Simple and compact is the order of desktop manufacturing, and this fits that model perfectly.

A look into the box lighted up and ready to accept parts.

A look into the box lighted up and ready to accept parts.

Testing so far has shown the cube can cure raw resin from liquid to fully hardened in less than an hour, and strengthens prints in that time or less. The heat generated from this arrangement is so small, there is no chance of any part being warped or affected by the process, other than the desired results of becoming stronger.

For parts to be left unfinished, that are desired to be used over extended periods, we coat the finished parts in either acrylic or polyurethane UV inhibiting clear coat, gloss or matte. This stops ambient room light or daylight exposure from making the parts brittle over time. I am building a second copy of this cube for completing extended testing of samples of the materials we are using to verify clear coat effectiveness, behavior of the print material over long exposure periods, and the behavior of these low cost LEDs over time. A commercial version of this cube could be made using more robust LEDs, but the costs would be significantly higher as well. In the current configuration, the LEDs only cost $0.60 each, so should they last a couple of years in use, replacement of the populated boards is a simple task, while the cost of higher power LEDs would have increased the cost of the entire end-product by as much as three times.

There is also an additional version of this same approach in using Red/Blue light sources for use in plant seedling starts. We’ve found tests with common rye and barley grasses, the time from germination to hearty growth ready for planting is accelerated significantly. Using an enclosure like this allows the plants to be exposed to intense light for extended periods of time (18 hours or more) without polluting the surrounding environment with the ugly light, just as the enclosed cube protects room occupants from exposure the the UVA light.
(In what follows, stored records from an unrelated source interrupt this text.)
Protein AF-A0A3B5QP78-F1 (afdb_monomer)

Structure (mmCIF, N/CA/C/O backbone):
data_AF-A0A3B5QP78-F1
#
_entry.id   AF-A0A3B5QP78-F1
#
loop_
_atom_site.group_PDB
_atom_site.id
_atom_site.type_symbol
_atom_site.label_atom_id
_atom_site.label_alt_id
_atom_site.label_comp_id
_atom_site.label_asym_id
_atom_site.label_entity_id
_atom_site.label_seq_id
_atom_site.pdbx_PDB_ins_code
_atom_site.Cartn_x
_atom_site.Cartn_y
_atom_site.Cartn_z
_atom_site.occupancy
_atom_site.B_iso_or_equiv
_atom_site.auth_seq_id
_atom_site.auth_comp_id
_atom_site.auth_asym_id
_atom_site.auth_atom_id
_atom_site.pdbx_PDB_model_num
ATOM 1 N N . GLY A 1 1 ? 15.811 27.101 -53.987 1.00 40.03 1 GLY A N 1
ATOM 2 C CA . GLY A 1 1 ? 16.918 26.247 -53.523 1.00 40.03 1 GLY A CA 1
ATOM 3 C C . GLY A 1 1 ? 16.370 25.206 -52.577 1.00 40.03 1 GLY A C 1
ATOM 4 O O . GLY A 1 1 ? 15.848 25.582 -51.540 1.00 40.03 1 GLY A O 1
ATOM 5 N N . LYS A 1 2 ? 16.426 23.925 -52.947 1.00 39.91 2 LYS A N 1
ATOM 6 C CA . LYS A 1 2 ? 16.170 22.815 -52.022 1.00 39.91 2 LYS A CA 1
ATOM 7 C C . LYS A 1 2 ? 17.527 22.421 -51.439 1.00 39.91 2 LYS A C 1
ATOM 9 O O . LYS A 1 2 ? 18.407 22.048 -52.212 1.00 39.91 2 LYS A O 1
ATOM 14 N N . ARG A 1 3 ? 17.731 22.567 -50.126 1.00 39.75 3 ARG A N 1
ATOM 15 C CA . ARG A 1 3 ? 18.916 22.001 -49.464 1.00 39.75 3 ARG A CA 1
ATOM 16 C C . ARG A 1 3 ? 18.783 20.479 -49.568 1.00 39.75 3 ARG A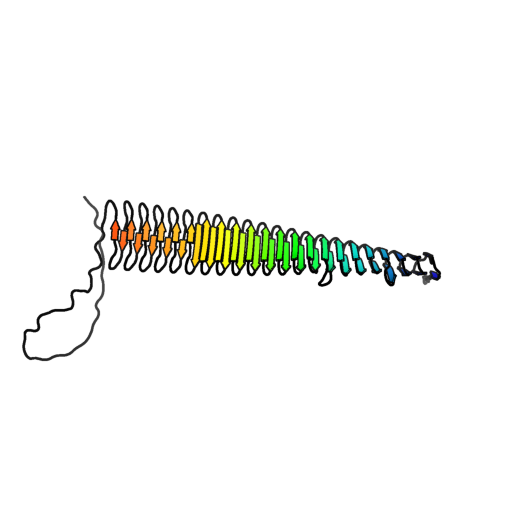 C 1
ATOM 18 O O . ARG A 1 3 ? 17.801 19.929 -49.084 1.00 39.75 3 ARG A O 1
ATOM 25 N N . ARG A 1 4 ? 19.699 19.823 -50.287 1.00 43.62 4 ARG A N 1
ATOM 26 C CA . ARG A 1 4 ? 19.844 18.365 -50.235 1.00 43.62 4 ARG A CA 1
ATOM 27 C C . ARG A 1 4 ? 20.640 18.067 -48.973 1.00 43.62 4 ARG A C 1
ATOM 29 O O . ARG A 1 4 ? 21.812 18.422 -48.917 1.00 43.62 4 ARG A O 1
ATOM 36 N N . THR A 1 5 ? 20.003 17.475 -47.974 1.00 42.06 5 THR A N 1
ATOM 37 C CA . THR A 1 5 ? 20.728 16.831 -46.879 1.00 42.06 5 THR A CA 1
ATOM 38 C C . THR A 1 5 ? 21.418 15.603 -47.474 1.00 42.06 5 THR A C 1
ATOM 40 O O . THR A 1 5 ? 20.754 14.758 -48.073 1.00 42.06 5 THR A O 1
ATOM 43 N N . ILE A 1 6 ? 22.749 15.565 -47.425 1.00 48.78 6 ILE A N 1
ATOM 44 C CA . ILE A 1 6 ? 23.546 14.392 -47.798 1.00 48.78 6 ILE A CA 1
ATOM 45 C C . ILE A 1 6 ? 23.700 13.581 -46.513 1.00 48.78 6 ILE A C 1
ATOM 47 O O . ILE A 1 6 ? 24.383 14.036 -45.601 1.00 48.78 6 ILE A O 1
ATOM 51 N N . PHE A 1 7 ? 23.053 12.421 -46.432 1.00 48.81 7 PHE A N 1
ATOM 52 C CA . PHE A 1 7 ? 23.310 11.446 -45.373 1.00 48.81 7 PHE A CA 1
ATOM 53 C C . PHE A 1 7 ? 24.585 10.683 -45.749 1.00 48.81 7 PHE A C 1
ATOM 55 O O . PHE A 1 7 ? 24.628 10.042 -46.802 1.00 48.81 7 PHE A O 1
ATOM 62 N N . ILE A 1 8 ? 25.654 10.827 -44.959 1.00 55.91 8 ILE A N 1
ATOM 63 C CA . ILE A 1 8 ? 26.902 10.080 -45.160 1.00 55.91 8 ILE A CA 1
ATOM 64 C C . ILE A 1 8 ? 26.922 8.921 -44.162 1.00 55.91 8 ILE A C 1
ATOM 66 O O . ILE A 1 8 ? 27.290 9.104 -43.002 1.00 55.91 8 ILE A O 1
ATOM 70 N N . TYR A 1 9 ? 26.530 7.740 -44.637 1.00 56.22 9 TYR A N 1
ATOM 71 C CA . TYR A 1 9 ? 26.600 6.487 -43.888 1.00 56.22 9 TYR A CA 1
ATOM 72 C C . TYR A 1 9 ? 28.054 6.023 -43.774 1.00 56.22 9 TYR A C 1
ATOM 74 O O . TYR A 1 9 ? 28.729 5.858 -44.793 1.00 56.22 9 TYR A O 1
ATOM 82 N N . HIS A 1 10 ? 28.529 5.801 -42.549 1.00 67.69 10 HIS A N 1
ATOM 83 C CA . HIS A 1 10 ? 29.855 5.237 -42.291 1.00 67.69 10 HIS A CA 1
ATOM 84 C C . HIS A 1 10 ? 29.685 3.899 -41.575 1.00 67.69 10 HIS A C 1
ATOM 86 O O . HIS A 1 10 ? 29.232 3.864 -40.435 1.00 67.69 10 HIS A O 1
ATOM 92 N N . SER A 1 11 ? 30.039 2.806 -42.255 1.00 68.19 11 SER A N 1
ATOM 93 C CA . SER A 1 11 ? 30.000 1.454 -41.695 1.00 68.19 11 SER A CA 1
ATOM 94 C C . SER A 1 11 ? 31.406 0.862 -41.636 1.00 68.19 11 SER A C 1
ATOM 96 O O . SER A 1 11 ? 32.162 0.994 -42.603 1.00 68.19 11 SER A O 1
ATOM 98 N N . SER A 1 12 ? 31.768 0.232 -40.516 1.00 71.44 12 SER A N 1
ATOM 99 C CA . SER A 1 12 ? 33.025 -0.509 -40.380 1.00 71.44 12 SER A CA 1
ATOM 100 C C . SER A 1 12 ? 32.789 -1.931 -39.875 1.00 71.44 12 SER A C 1
ATOM 102 O O . SER A 1 12 ? 31.994 -2.170 -38.970 1.00 71.44 12 SER A O 1
ATOM 104 N N . THR A 1 13 ? 33.494 -2.882 -40.489 1.00 63.72 13 THR A N 1
ATOM 105 C CA . THR A 1 13 ? 33.443 -4.307 -40.145 1.00 63.72 13 THR A CA 1
ATOM 106 C C . THR A 1 13 ? 34.856 -4.821 -39.890 1.00 63.72 13 THR A C 1
ATOM 108 O O . THR A 1 13 ? 35.711 -4.698 -40.771 1.00 63.72 13 THR A O 1
ATOM 111 N N . GLY A 1 14 ? 35.116 -5.405 -38.724 1.00 57.19 14 GLY A N 1
ATOM 112 C CA . GLY A 1 14 ? 36.434 -5.933 -38.355 1.00 57.19 14 GLY A CA 1
ATOM 113 C C . GLY A 1 14 ? 36.537 -6.197 -36.857 1.00 57.19 14 GLY A C 1
ATOM 114 O O . GLY A 1 14 ? 35.663 -5.771 -36.118 1.00 57.19 14 GLY A O 1
ATOM 115 N N . ASN A 1 15 ? 37.587 -6.890 -36.406 1.00 63.31 15 ASN A N 1
ATOM 116 C CA . ASN A 1 15 ? 37.728 -7.277 -34.995 1.00 63.31 15 ASN A CA 1
ATOM 117 C C . ASN A 1 15 ? 37.599 -6.075 -34.034 1.00 63.31 15 ASN A C 1
ATOM 119 O O . ASN A 1 15 ? 36.910 -6.197 -33.032 1.00 63.31 15 ASN A O 1
ATOM 123 N N . ASP A 1 16 ? 38.121 -4.910 -34.440 1.00 70.00 16 ASP A N 1
ATOM 124 C CA . ASP A 1 16 ? 38.108 -3.655 -33.672 1.00 70.00 16 ASP A CA 1
ATOM 125 C C . ASP A 1 16 ? 37.410 -2.542 -34.494 1.00 70.00 16 ASP A C 1
ATOM 127 O O . ASP A 1 16 ? 37.963 -1.473 -34.777 1.00 70.00 16 ASP A O 1
ATOM 131 N N . GLY A 1 17 ? 36.225 -2.844 -35.037 1.00 63.88 17 GLY A N 1
ATOM 132 C CA . GLY A 1 17 ? 35.497 -1.942 -35.931 1.00 63.88 17 GLY A CA 1
ATOM 133 C C . GLY A 1 17 ? 35.077 -0.639 -35.240 1.00 63.88 17 GLY A C 1
ATOM 134 O O . GLY A 1 17 ? 34.250 -0.659 -34.337 1.00 63.88 17 GLY A O 1
ATOM 135 N N . SER A 1 18 ? 35.585 0.509 -35.704 1.00 74.44 18 SER A N 1
ATOM 136 C CA . SER A 1 18 ? 35.134 1.841 -35.267 1.00 74.44 18 SER A CA 1
ATOM 137 C C . SER A 1 18 ? 34.486 2.619 -36.414 1.00 74.44 18 SER A C 1
ATOM 139 O O . SER A 1 18 ? 35.007 2.616 -37.532 1.00 74.44 18 SER A O 1
ATOM 141 N N . SER A 1 19 ? 33.339 3.257 -36.179 1.00 74.88 19 SER A N 1
ATOM 142 C CA . SER A 1 19 ? 32.654 4.103 -37.165 1.00 74.88 19 SER A CA 1
ATOM 143 C C . SER A 1 19 ? 32.319 5.471 -36.572 1.00 74.88 19 SER A C 1
ATOM 145 O O . SER A 1 19 ? 31.668 5.551 -35.532 1.00 74.88 19 SER A O 1
ATOM 147 N N . THR A 1 20 ? 32.711 6.546 -37.255 1.00 72.38 20 THR A N 1
ATOM 148 C CA . THR A 1 20 ? 32.370 7.929 -36.891 1.00 72.38 20 THR A CA 1
ATOM 149 C C . THR A 1 20 ? 31.592 8.583 -38.031 1.00 72.38 20 THR A C 1
ATOM 151 O O . THR A 1 20 ? 32.047 8.599 -39.173 1.00 72.38 20 THR A O 1
ATOM 154 N N . GLY A 1 21 ? 30.399 9.103 -37.751 1.00 62.41 21 GLY A N 1
ATOM 155 C CA . GLY A 1 21 ? 29.532 9.701 -38.770 1.00 62.41 21 GLY A CA 1
ATOM 156 C C . GLY A 1 21 ? 28.142 10.001 -38.225 1.00 62.41 21 GLY A C 1
ATOM 157 O O . GLY A 1 21 ? 27.799 9.515 -37.162 1.00 62.41 21 GLY A O 1
ATOM 158 N N . ASN A 1 22 ? 27.337 10.803 -38.931 1.00 69.25 22 ASN A N 1
ATOM 159 C CA . ASN A 1 22 ? 25.988 11.140 -38.458 1.00 69.25 22 ASN A CA 1
ATOM 160 C C . ASN A 1 22 ? 25.137 9.878 -38.219 1.00 69.25 22 ASN A C 1
ATOM 162 O O . ASN A 1 22 ? 24.454 9.818 -37.206 1.00 69.25 22 ASN A O 1
ATOM 166 N N . ASP A 1 23 ? 25.306 8.871 -39.086 1.00 74.44 23 ASP A N 1
ATOM 167 C CA . ASP A 1 23 ? 24.673 7.552 -39.009 1.00 74.44 23 ASP A CA 1
ATOM 168 C C . ASP A 1 23 ? 25.810 6.500 -39.030 1.00 74.44 23 ASP A C 1
ATOM 170 O O . ASP A 1 23 ? 26.213 5.999 -40.090 1.00 74.44 23 ASP A O 1
ATOM 174 N N . GLY A 1 24 ? 26.447 6.288 -37.876 1.00 69.25 24 GLY A N 1
ATOM 175 C CA . GLY A 1 24 ? 27.631 5.434 -37.730 1.00 69.25 24 GLY A CA 1
ATOM 176 C C . GLY A 1 24 ? 27.249 4.015 -37.316 1.00 69.25 24 GLY A C 1
ATOM 177 O O . GLY A 1 24 ? 26.581 3.848 -36.301 1.00 69.25 24 GLY A O 1
ATOM 178 N N . SER A 1 25 ? 27.687 2.997 -38.063 1.00 76.25 25 SER A N 1
ATOM 179 C CA . SER A 1 25 ? 27.471 1.587 -37.710 1.00 76.25 25 SER A CA 1
ATOM 180 C C . SER A 1 25 ? 28.781 0.801 -37.642 1.00 76.25 25 SER A C 1
ATOM 182 O O . SER A 1 25 ? 29.560 0.792 -38.596 1.00 76.25 25 SER A O 1
ATOM 184 N N . SER A 1 26 ? 29.016 0.100 -36.536 1.00 76.06 26 SER A N 1
ATOM 185 C CA . SER A 1 26 ? 30.202 -0.744 -36.355 1.00 76.06 26 SER A CA 1
ATOM 186 C C . SER A 1 26 ? 29.816 -2.184 -36.035 1.00 76.06 26 SER A C 1
ATOM 188 O O . SER A 1 26 ? 28.921 -2.433 -35.230 1.00 76.06 26 SER A O 1
ATOM 190 N N . THR A 1 27 ? 30.477 -3.141 -36.688 1.00 74.00 27 THR A N 1
ATOM 191 C CA . THR A 1 27 ? 30.303 -4.578 -36.433 1.00 74.00 27 THR A CA 1
ATOM 192 C C . THR A 1 27 ? 31.663 -5.234 -36.209 1.00 74.00 27 THR A C 1
ATOM 194 O O . THR A 1 27 ? 32.515 -5.219 -37.101 1.00 74.00 27 THR A O 1
ATOM 197 N N . GLY A 1 28 ? 31.892 -5.808 -35.031 1.00 63.62 28 GLY A N 1
ATOM 198 C CA . GLY A 1 28 ? 33.213 -6.312 -34.645 1.00 63.62 28 GLY A CA 1
ATOM 199 C C . GLY A 1 28 ? 33.219 -7.063 -33.326 1.00 63.62 28 GLY A C 1
ATOM 200 O O . GLY A 1 28 ? 32.178 -7.171 -32.705 1.00 63.62 28 GLY A O 1
ATOM 201 N N . ASN A 1 29 ? 34.366 -7.580 -32.886 1.00 67.56 29 ASN A N 1
ATOM 202 C CA . ASN A 1 29 ? 34.470 -8.083 -31.514 1.00 67.56 29 ASN A CA 1
ATOM 203 C C . ASN A 1 29 ? 34.361 -6.900 -30.538 1.00 67.56 29 ASN A C 1
ATOM 205 O O . ASN A 1 29 ? 33.521 -6.948 -29.651 1.00 67.56 29 ASN A O 1
ATOM 209 N N . ASP A 1 30 ? 35.078 -5.807 -30.822 1.00 71.44 30 ASP A N 1
ATOM 210 C CA . ASP A 1 30 ? 35.073 -4.555 -30.056 1.00 71.44 30 ASP A CA 1
ATOM 211 C C . ASP A 1 30 ? 34.477 -3.430 -30.927 1.00 71.44 30 ASP A C 1
ATOM 213 O O . ASP A 1 30 ? 35.181 -2.577 -31.479 1.00 71.44 30 ASP A O 1
ATOM 217 N N . GLY A 1 31 ? 33.164 -3.486 -31.162 1.00 69.94 31 GLY A N 1
ATOM 218 C CA . GLY A 1 31 ? 32.466 -2.546 -32.042 1.00 69.94 31 GLY A CA 1
ATOM 219 C C . GLY A 1 31 ? 32.224 -1.195 -31.365 1.00 69.94 31 GLY A C 1
ATOM 220 O O . GLY A 1 31 ? 31.542 -1.136 -30.343 1.00 69.94 31 GLY A O 1
ATOM 221 N N . SER A 1 32 ? 32.710 -0.092 -31.946 1.00 77.31 32 SER A N 1
ATOM 222 C CA . SER A 1 32 ? 32.445 1.267 -31.453 1.00 77.31 32 SER A CA 1
ATOM 223 C C . SER A 1 32 ? 31.857 2.197 -32.519 1.00 77.31 32 SER A C 1
ATOM 225 O O . SER A 1 32 ? 32.469 2.454 -33.559 1.00 77.31 32 SER A O 1
ATOM 227 N N . SER A 1 33 ? 30.686 2.776 -32.250 1.00 76.94 33 SER A N 1
ATOM 228 C CA . SER A 1 33 ? 30.060 3.770 -33.130 1.00 76.94 33 SER A CA 1
ATOM 229 C C . SER A 1 33 ? 29.860 5.108 -32.424 1.00 76.94 33 SER A C 1
ATOM 231 O O . SER A 1 33 ? 29.250 5.157 -31.356 1.00 76.94 33 SER A O 1
ATOM 233 N N . THR A 1 34 ? 30.296 6.203 -33.047 1.00 74.81 34 THR A N 1
ATOM 234 C CA . THR A 1 34 ? 30.027 7.570 -32.578 1.00 74.81 34 THR A CA 1
ATOM 235 C C . THR A 1 34 ? 29.300 8.362 -33.661 1.00 74.81 34 THR A C 1
ATOM 237 O O . THR A 1 34 ? 29.821 8.520 -34.770 1.00 74.81 34 THR A O 1
ATOM 240 N N . GLY A 1 35 ? 28.112 8.878 -33.353 1.00 67.38 35 GLY A N 1
ATOM 241 C CA . GLY A 1 35 ? 27.267 9.547 -34.340 1.00 67.38 35 GLY A CA 1
ATOM 242 C C . GLY A 1 35 ? 26.057 10.247 -33.752 1.00 67.38 35 GLY A C 1
ATOM 243 O O . GLY A 1 35 ? 25.909 10.284 -32.544 1.00 67.38 35 GLY A O 1
ATOM 244 N N . ASN A 1 36 ? 25.196 10.827 -34.585 1.00 71.38 36 ASN A N 1
ATOM 245 C CA . ASN A 1 36 ? 23.891 11.285 -34.106 1.00 71.38 36 ASN A CA 1
ATOM 246 C C . ASN A 1 36 ? 22.982 10.062 -33.888 1.00 71.38 36 ASN A C 1
ATOM 248 O O . ASN A 1 36 ? 22.375 9.963 -32.830 1.00 71.38 36 ASN A O 1
ATOM 252 N N . ASP A 1 37 ? 23.052 9.098 -34.813 1.00 74.94 37 ASP A N 1
ATOM 253 C CA . ASP A 1 37 ? 22.422 7.778 -34.752 1.00 74.94 37 ASP A CA 1
ATOM 254 C C . ASP A 1 37 ? 23.548 6.721 -34.790 1.00 74.94 37 ASP A C 1
ATOM 256 O O . ASP A 1 37 ? 24.054 6.348 -35.854 1.00 74.94 37 ASP A O 1
ATOM 260 N N . GLY A 1 38 ? 24.043 6.320 -33.618 1.00 72.94 38 GLY A N 1
ATOM 261 C CA . GLY A 1 38 ? 25.174 5.396 -33.484 1.00 72.94 38 GLY A CA 1
ATOM 262 C C . GLY A 1 38 ? 24.702 3.978 -33.181 1.00 72.94 38 GLY A C 1
ATOM 263 O O . GLY A 1 38 ? 23.996 3.780 -32.197 1.00 72.94 38 GLY A O 1
ATOM 264 N N . SER A 1 39 ? 25.115 2.986 -33.974 1.00 78.00 39 SER A N 1
ATOM 265 C CA . SER A 1 39 ? 24.838 1.571 -33.706 1.00 78.00 39 SER A CA 1
ATOM 266 C C . SER A 1 39 ? 26.108 0.718 -33.677 1.00 78.00 39 SER A C 1
ATOM 268 O O . SER A 1 39 ? 26.883 0.695 -34.639 1.00 78.00 39 SER A O 1
ATOM 270 N N . SER A 1 40 ? 26.316 -0.025 -32.593 1.00 76.38 40 SER A N 1
ATOM 271 C CA . SER A 1 40 ? 27.395 -1.005 -32.488 1.00 76.38 40 SER A CA 1
ATOM 272 C C . SER A 1 40 ? 26.852 -2.398 -32.194 1.00 76.38 40 SER A C 1
ATOM 274 O O . SER A 1 40 ? 25.981 -2.596 -31.350 1.00 76.38 40 SER A O 1
ATOM 276 N N . THR A 1 41 ? 27.371 -3.392 -32.906 1.00 74.38 41 THR A N 1
ATOM 277 C CA . THR A 1 41 ? 27.059 -4.801 -32.653 1.00 74.38 41 THR A CA 1
ATOM 278 C C . THR A 1 41 ? 28.360 -5.571 -32.553 1.00 74.38 41 THR A C 1
ATOM 280 O O . THR A 1 41 ? 29.169 -5.552 -33.484 1.00 74.38 41 THR A O 1
ATOM 283 N N . GLY A 1 42 ? 28.568 -6.252 -31.435 1.00 63.53 42 GLY A N 1
ATOM 284 C CA . GLY A 1 42 ? 29.797 -6.990 -31.221 1.00 63.53 42 GLY A CA 1
ATOM 285 C C . GLY A 1 42 ? 29.773 -7.913 -30.027 1.00 63.53 42 GLY A C 1
ATOM 286 O O . GLY A 1 42 ? 28.709 -8.215 -29.499 1.00 63.53 42 GLY A O 1
ATOM 287 N N . ASN A 1 43 ? 30.951 -8.384 -29.633 1.00 67.12 43 ASN A N 1
ATOM 288 C CA . ASN A 1 43 ? 31.114 -8.982 -28.317 1.00 67.12 43 ASN A CA 1
ATOM 289 C C . ASN A 1 43 ? 31.017 -7.855 -27.279 1.00 67.12 43 ASN A C 1
ATOM 291 O O . ASN A 1 43 ? 30.063 -7.848 -26.514 1.00 67.12 43 ASN A O 1
ATOM 295 N N . ASP A 1 44 ? 31.877 -6.838 -27.381 1.00 67.81 44 ASP A N 1
ATOM 296 C CA . ASP A 1 44 ? 31.842 -5.617 -26.571 1.00 67.81 44 ASP A CA 1
ATOM 297 C C . ASP A 1 44 ? 31.361 -4.442 -27.441 1.00 67.81 44 ASP A C 1
ATOM 299 O O . ASP A 1 44 ? 32.118 -3.827 -28.201 1.00 67.81 44 ASP A O 1
ATOM 303 N N . GLY A 1 45 ? 30.059 -4.159 -27.392 1.00 71.56 45 GLY A N 1
ATOM 304 C CA . GLY A 1 45 ? 29.435 -3.112 -28.203 1.00 71.56 45 GLY A CA 1
ATOM 305 C C . GLY A 1 45 ? 29.370 -1.774 -27.466 1.00 71.56 45 GLY A C 1
ATOM 306 O O . GLY A 1 45 ? 28.722 -1.678 -26.428 1.00 71.56 45 GLY A O 1
ATOM 307 N N . SER A 1 46 ? 29.948 -0.703 -28.025 1.00 78.94 46 SER A N 1
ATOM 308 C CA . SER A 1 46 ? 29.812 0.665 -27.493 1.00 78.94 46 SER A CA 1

In either case, the cube can be used in any room environment comfortably and safely.

So this gets us off the ground and is D1 of 52 in the series. As I’ve noted at the start, this is an exercise in making progress, and putting SSL to work. This is not a particularly exciting product in and of itself, but it is one that will be used regularly, which more than makes up for its lack of marketing sizzle for the masses – at least in my book.

 

My first LED fixture - 2004-2006

My first LED fixture – 2004-2006

This is my last bit of housecleaning from blogs being shut down, for the archives. KLW

This fixture is my very first LED light. It started life to be a halogen fixture in 2004, that sat on a workbench waiting completion. The first head got so hot from the 50W 12V light source, it was dangerous, so it sat as I decided what to do with it.

In 2005, as LEDs became viable for lighting, I pondered using them to replace the halogen source, but they delivered so little light, the end product was useless as a desk lamp, so it sat some more. One idea was to insert a Lamina BL3000 LED into the head, but the driver was huge, the light output too little, and the heat still an issue.

Then, in early 2006, while at Visa Lighting, Don Brandt (an engineer working with me at Visa, formerly from Emteq, now working at Cree I believe) were talking through ways of applying the latest mid-power LEDs using a simple PCB. We decided to give it a shot and built a board populated by a vendor with 8 Nichia LEDs. The inspiration struck to power these LEDs with two Xitanium drivers, which at the time were un-potted prototypes, so cutting them out of their housing to be installed in clear tubes to show their interiors off was easy enough. Two push-button switches activated the drivers for a high-low effect, and a heat sink was made up of a machined aluminum block installed in the head where the original halogen lamp and reflector once lived. More details and images of this can be found on the Lumenique archives for the Ratchet fixture.

The fixture itself is made of welded steel structure with a brass head and fiberglass tension springs. The head can be raised an lowered with a ratcheting action, staying level at any height. In the end, I left this fixture with the owner of the Oldenburg Group (owner of Visa Lighting) as a parting gift as I moved on to focus on Lumenique and SSL exclusively.